--- The problem ---
Using the records below, repeat exactly the lines from the one holding "ATOM 44 C CA" through the one holding "ATOM 59 C CA", both ends included, and no others.
━━━━━ Extracted entries
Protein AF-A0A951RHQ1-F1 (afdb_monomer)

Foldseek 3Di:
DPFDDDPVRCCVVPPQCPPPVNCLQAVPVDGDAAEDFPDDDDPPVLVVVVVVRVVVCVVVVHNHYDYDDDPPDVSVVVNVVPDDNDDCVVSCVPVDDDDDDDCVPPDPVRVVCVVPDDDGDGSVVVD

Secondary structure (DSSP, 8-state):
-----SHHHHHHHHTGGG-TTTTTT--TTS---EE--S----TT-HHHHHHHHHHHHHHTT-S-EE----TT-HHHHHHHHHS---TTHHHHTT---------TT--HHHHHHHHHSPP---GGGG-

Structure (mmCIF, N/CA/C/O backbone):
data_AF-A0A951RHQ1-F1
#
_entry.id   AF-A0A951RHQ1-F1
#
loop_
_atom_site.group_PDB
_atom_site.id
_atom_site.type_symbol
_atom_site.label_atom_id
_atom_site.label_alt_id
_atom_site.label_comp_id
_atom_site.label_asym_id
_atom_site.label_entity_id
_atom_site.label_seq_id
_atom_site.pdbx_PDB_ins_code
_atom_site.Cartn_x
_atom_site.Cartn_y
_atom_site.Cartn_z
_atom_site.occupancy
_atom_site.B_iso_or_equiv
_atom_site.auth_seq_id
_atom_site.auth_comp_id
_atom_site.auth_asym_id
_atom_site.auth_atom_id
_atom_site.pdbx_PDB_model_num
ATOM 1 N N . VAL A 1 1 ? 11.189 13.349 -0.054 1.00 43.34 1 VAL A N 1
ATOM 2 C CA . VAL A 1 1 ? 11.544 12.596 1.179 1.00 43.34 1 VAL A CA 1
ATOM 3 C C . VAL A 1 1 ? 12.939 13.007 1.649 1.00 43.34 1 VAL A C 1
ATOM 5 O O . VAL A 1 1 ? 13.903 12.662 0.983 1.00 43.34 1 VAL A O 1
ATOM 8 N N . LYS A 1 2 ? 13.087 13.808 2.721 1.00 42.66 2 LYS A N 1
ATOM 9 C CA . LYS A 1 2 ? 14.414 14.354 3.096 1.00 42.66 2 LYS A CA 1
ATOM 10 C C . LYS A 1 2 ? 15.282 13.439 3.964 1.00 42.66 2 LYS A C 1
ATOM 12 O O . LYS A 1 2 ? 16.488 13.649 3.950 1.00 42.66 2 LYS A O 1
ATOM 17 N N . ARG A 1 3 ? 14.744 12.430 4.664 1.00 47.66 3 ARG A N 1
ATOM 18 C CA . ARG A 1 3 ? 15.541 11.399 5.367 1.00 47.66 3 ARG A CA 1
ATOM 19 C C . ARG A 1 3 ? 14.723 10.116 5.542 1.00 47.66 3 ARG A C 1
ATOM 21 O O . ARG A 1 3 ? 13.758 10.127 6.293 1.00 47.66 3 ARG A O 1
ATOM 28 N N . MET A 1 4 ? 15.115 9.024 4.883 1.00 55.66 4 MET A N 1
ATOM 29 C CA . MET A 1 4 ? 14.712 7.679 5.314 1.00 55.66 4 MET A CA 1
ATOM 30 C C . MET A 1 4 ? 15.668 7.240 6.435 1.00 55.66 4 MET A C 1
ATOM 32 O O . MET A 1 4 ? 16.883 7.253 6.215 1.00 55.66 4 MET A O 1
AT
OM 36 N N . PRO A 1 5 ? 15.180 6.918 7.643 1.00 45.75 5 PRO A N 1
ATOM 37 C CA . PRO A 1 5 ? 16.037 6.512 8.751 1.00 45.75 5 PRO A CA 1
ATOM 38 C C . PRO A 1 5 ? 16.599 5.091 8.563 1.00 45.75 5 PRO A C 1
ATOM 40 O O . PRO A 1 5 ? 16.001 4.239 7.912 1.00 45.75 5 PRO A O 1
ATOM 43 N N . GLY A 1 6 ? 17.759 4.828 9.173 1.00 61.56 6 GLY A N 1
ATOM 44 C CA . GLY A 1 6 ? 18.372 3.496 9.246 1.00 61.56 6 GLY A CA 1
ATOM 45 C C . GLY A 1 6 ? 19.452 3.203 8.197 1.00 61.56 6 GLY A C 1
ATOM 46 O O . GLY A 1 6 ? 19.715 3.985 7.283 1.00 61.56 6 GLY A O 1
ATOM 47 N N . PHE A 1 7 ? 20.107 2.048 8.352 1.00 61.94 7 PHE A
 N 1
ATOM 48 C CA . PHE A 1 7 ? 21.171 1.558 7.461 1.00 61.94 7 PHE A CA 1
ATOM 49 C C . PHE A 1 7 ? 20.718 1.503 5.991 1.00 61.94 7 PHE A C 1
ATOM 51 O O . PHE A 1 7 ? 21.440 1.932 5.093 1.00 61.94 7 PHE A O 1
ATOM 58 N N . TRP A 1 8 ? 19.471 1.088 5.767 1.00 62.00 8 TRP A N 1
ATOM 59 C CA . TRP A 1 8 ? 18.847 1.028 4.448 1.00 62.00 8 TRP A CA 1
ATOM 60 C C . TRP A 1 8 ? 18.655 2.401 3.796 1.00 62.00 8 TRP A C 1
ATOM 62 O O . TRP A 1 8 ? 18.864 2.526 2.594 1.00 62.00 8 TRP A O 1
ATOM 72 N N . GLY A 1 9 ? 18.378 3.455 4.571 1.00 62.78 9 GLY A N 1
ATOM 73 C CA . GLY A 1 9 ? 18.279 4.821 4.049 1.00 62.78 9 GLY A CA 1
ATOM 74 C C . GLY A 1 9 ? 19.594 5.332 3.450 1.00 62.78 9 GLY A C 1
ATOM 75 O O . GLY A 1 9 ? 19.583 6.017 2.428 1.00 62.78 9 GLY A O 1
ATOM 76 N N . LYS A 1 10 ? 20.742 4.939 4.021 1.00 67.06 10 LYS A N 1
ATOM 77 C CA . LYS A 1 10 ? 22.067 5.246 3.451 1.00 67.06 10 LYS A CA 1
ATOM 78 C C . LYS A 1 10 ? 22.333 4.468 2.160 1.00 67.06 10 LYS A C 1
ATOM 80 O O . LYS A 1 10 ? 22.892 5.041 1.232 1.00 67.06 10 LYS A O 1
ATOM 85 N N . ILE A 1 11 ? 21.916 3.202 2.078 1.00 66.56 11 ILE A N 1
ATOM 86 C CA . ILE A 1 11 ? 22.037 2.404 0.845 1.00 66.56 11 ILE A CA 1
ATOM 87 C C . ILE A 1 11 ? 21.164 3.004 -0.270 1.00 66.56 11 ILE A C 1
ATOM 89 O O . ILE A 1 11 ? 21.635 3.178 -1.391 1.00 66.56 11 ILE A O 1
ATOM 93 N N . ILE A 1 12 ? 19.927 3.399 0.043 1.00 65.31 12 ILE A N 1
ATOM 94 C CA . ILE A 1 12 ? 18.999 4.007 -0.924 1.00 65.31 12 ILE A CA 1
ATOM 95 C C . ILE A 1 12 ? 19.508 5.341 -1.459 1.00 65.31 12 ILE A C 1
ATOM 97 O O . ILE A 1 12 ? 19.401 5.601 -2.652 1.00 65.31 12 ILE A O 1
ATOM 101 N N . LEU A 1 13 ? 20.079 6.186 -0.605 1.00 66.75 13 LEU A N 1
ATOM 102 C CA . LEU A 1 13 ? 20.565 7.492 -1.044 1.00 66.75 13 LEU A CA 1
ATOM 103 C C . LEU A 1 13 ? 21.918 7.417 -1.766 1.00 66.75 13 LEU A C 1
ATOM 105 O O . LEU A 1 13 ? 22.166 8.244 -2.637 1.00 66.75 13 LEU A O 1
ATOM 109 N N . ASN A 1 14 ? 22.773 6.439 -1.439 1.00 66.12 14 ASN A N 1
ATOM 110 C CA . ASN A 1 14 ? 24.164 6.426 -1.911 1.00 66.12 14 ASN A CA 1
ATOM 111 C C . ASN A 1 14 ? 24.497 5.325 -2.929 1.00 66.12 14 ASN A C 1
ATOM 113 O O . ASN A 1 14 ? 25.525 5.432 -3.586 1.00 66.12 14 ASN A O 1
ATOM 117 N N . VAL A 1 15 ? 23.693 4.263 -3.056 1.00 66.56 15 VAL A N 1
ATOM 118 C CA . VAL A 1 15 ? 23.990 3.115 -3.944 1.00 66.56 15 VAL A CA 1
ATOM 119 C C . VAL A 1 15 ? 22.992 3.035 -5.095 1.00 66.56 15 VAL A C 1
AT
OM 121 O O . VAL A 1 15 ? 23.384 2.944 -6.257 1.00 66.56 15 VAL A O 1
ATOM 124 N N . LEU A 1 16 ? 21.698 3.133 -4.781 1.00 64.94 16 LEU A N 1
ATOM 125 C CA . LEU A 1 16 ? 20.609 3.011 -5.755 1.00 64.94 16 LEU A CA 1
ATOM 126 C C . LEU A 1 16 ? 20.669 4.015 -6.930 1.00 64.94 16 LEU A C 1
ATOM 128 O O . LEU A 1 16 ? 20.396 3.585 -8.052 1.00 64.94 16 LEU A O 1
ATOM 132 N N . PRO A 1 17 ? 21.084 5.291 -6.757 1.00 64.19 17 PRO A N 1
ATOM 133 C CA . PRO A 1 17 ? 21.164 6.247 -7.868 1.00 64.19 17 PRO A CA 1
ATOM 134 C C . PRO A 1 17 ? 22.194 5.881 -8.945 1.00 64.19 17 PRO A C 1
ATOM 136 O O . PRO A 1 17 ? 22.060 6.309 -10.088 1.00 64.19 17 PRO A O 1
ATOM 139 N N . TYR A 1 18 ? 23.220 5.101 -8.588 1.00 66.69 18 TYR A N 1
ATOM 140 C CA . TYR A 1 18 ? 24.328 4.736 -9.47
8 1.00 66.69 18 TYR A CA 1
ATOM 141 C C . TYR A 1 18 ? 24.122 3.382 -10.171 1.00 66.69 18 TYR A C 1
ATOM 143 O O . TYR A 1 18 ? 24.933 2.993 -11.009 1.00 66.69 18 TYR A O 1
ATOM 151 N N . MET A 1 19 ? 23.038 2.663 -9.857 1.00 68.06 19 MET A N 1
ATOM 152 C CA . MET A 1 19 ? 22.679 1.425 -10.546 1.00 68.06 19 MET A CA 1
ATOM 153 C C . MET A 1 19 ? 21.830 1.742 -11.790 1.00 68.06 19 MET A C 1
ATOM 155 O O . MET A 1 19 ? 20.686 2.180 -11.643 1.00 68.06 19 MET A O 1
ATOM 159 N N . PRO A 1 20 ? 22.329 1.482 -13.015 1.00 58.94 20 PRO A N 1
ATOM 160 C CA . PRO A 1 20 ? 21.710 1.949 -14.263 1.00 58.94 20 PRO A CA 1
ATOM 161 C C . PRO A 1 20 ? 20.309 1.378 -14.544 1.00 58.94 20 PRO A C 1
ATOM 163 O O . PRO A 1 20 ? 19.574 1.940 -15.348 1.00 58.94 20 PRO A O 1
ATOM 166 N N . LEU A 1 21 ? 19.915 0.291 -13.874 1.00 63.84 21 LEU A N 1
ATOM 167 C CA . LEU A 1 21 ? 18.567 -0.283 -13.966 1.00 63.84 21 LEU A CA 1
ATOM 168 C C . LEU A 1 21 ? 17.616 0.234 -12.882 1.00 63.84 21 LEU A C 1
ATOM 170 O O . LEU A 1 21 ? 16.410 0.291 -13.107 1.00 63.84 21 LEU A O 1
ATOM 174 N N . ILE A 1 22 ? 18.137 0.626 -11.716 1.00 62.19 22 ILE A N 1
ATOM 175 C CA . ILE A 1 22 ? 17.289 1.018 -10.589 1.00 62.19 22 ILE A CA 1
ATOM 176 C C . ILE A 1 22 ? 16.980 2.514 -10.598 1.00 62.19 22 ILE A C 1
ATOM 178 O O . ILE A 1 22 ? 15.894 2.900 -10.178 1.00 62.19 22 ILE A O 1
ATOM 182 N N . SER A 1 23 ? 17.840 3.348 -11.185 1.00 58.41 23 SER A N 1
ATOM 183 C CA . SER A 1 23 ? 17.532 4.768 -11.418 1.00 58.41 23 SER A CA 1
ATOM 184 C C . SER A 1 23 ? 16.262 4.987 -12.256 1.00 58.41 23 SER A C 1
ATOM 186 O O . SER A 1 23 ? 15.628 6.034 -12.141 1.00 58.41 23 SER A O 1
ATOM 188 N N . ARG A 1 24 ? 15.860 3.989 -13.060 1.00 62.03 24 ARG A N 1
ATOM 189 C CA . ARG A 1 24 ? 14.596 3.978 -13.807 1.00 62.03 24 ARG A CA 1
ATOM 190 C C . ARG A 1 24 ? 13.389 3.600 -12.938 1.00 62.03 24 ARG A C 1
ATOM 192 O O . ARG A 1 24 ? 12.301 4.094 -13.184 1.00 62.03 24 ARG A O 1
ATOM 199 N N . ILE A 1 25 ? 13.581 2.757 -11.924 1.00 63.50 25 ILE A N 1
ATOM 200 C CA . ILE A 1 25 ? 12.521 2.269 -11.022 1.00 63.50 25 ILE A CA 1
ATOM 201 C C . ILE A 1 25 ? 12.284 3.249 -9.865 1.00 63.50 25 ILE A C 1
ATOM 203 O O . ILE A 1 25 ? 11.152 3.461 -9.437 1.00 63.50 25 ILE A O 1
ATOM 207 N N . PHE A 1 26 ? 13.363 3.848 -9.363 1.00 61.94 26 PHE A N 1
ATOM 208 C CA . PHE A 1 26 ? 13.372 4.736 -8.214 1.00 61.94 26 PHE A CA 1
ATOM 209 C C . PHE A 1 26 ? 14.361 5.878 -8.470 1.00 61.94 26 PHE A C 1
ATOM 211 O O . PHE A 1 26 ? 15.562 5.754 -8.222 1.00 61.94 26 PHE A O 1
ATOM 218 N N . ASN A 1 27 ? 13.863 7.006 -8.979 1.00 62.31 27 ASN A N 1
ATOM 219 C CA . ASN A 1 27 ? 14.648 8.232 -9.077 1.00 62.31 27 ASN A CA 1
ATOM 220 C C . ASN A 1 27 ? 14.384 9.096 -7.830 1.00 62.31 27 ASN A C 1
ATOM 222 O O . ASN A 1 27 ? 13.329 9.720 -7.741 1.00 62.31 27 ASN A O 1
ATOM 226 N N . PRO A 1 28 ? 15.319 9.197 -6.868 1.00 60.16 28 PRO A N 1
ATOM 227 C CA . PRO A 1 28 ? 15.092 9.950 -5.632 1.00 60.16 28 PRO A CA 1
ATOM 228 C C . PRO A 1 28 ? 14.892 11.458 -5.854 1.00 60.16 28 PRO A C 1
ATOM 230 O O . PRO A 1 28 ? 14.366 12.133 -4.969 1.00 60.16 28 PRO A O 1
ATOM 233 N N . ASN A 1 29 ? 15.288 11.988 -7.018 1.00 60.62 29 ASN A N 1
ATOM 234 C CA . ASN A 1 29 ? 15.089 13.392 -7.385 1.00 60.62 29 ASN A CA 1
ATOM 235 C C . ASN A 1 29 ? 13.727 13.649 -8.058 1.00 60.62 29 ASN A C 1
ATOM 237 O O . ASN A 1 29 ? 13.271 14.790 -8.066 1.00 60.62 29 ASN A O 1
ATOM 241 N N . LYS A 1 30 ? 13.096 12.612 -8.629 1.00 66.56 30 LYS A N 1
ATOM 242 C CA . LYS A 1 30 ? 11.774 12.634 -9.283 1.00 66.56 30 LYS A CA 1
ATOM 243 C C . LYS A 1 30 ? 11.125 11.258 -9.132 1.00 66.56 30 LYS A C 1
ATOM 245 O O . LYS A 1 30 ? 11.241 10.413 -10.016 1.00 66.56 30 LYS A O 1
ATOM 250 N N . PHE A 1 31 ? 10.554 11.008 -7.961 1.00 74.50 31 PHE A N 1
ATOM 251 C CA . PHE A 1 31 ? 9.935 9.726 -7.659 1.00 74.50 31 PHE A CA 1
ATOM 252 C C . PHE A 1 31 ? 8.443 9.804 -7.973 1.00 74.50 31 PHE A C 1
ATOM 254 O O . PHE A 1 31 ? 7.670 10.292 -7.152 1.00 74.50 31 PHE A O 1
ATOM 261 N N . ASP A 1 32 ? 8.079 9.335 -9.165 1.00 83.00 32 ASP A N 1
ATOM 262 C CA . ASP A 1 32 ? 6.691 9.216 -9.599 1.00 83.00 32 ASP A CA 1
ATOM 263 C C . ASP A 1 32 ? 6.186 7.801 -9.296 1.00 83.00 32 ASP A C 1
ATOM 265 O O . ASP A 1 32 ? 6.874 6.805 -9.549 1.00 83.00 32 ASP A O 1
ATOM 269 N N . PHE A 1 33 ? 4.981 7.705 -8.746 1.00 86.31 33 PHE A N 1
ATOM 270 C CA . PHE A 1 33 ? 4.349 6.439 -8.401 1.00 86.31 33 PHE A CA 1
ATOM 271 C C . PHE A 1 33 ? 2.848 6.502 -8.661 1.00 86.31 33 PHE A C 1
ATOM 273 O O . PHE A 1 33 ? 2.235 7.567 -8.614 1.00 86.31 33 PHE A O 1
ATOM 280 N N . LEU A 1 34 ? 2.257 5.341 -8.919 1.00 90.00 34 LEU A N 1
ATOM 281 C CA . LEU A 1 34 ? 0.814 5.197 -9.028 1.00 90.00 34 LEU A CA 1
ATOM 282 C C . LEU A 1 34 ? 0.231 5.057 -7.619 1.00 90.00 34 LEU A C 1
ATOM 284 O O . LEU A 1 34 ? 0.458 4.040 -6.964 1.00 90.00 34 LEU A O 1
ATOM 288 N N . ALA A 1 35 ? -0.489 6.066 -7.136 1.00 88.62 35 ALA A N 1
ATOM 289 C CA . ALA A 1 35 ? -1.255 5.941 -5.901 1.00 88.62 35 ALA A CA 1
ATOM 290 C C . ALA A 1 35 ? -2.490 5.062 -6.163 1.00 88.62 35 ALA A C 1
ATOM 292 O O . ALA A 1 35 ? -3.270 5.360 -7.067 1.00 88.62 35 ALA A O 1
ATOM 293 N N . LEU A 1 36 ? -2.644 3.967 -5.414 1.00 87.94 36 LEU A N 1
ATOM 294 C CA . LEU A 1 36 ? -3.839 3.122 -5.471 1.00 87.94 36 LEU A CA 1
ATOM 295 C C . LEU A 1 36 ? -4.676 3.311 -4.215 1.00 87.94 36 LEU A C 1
━━━━━━━━━━
--- Solution to this task ---
ATOM 44 C CA . GLY A 1 6 ? 18.372 3.496 9.246 1.00 61.56 6 GLY A CA 1
ATOM 45 C C . GLY A 1 6 ? 19.452 3.203 8.197 1.00 61.56 6 GLY A C 1
ATOM 46 O O . GLY A 1 6 ? 19.715 3.985 7.283 1.00 61.56 6 GLY A O 1
ATOM 47 N N . PHE A 1 7 ? 20.107 2.048 8.352 1.00 61.94 7 PHE A
 N 1
ATOM 48 C CA . PHE A 1 7 ? 21.171 1.558 7.461 1.00 61.94 7 PHE A CA 1
ATOM 49 C C . PHE A 1 7 ? 20.718 1.503 5.991 1.00 61.94 7 PHE A C 1
ATOM 51 O O . PHE A 1 7 ? 21.440 1.932 5.093 1.00 61.94 7 PHE A O 1
ATOM 58 N N . TRP A 1 8 ? 19.471 1.088 5.767 1.00 62.00 8 TRP A N 1
ATOM 59 C CA . TRP A 1 8 ? 18.847 1.028 4.448 1.00 62.00 8 TRP A CA 1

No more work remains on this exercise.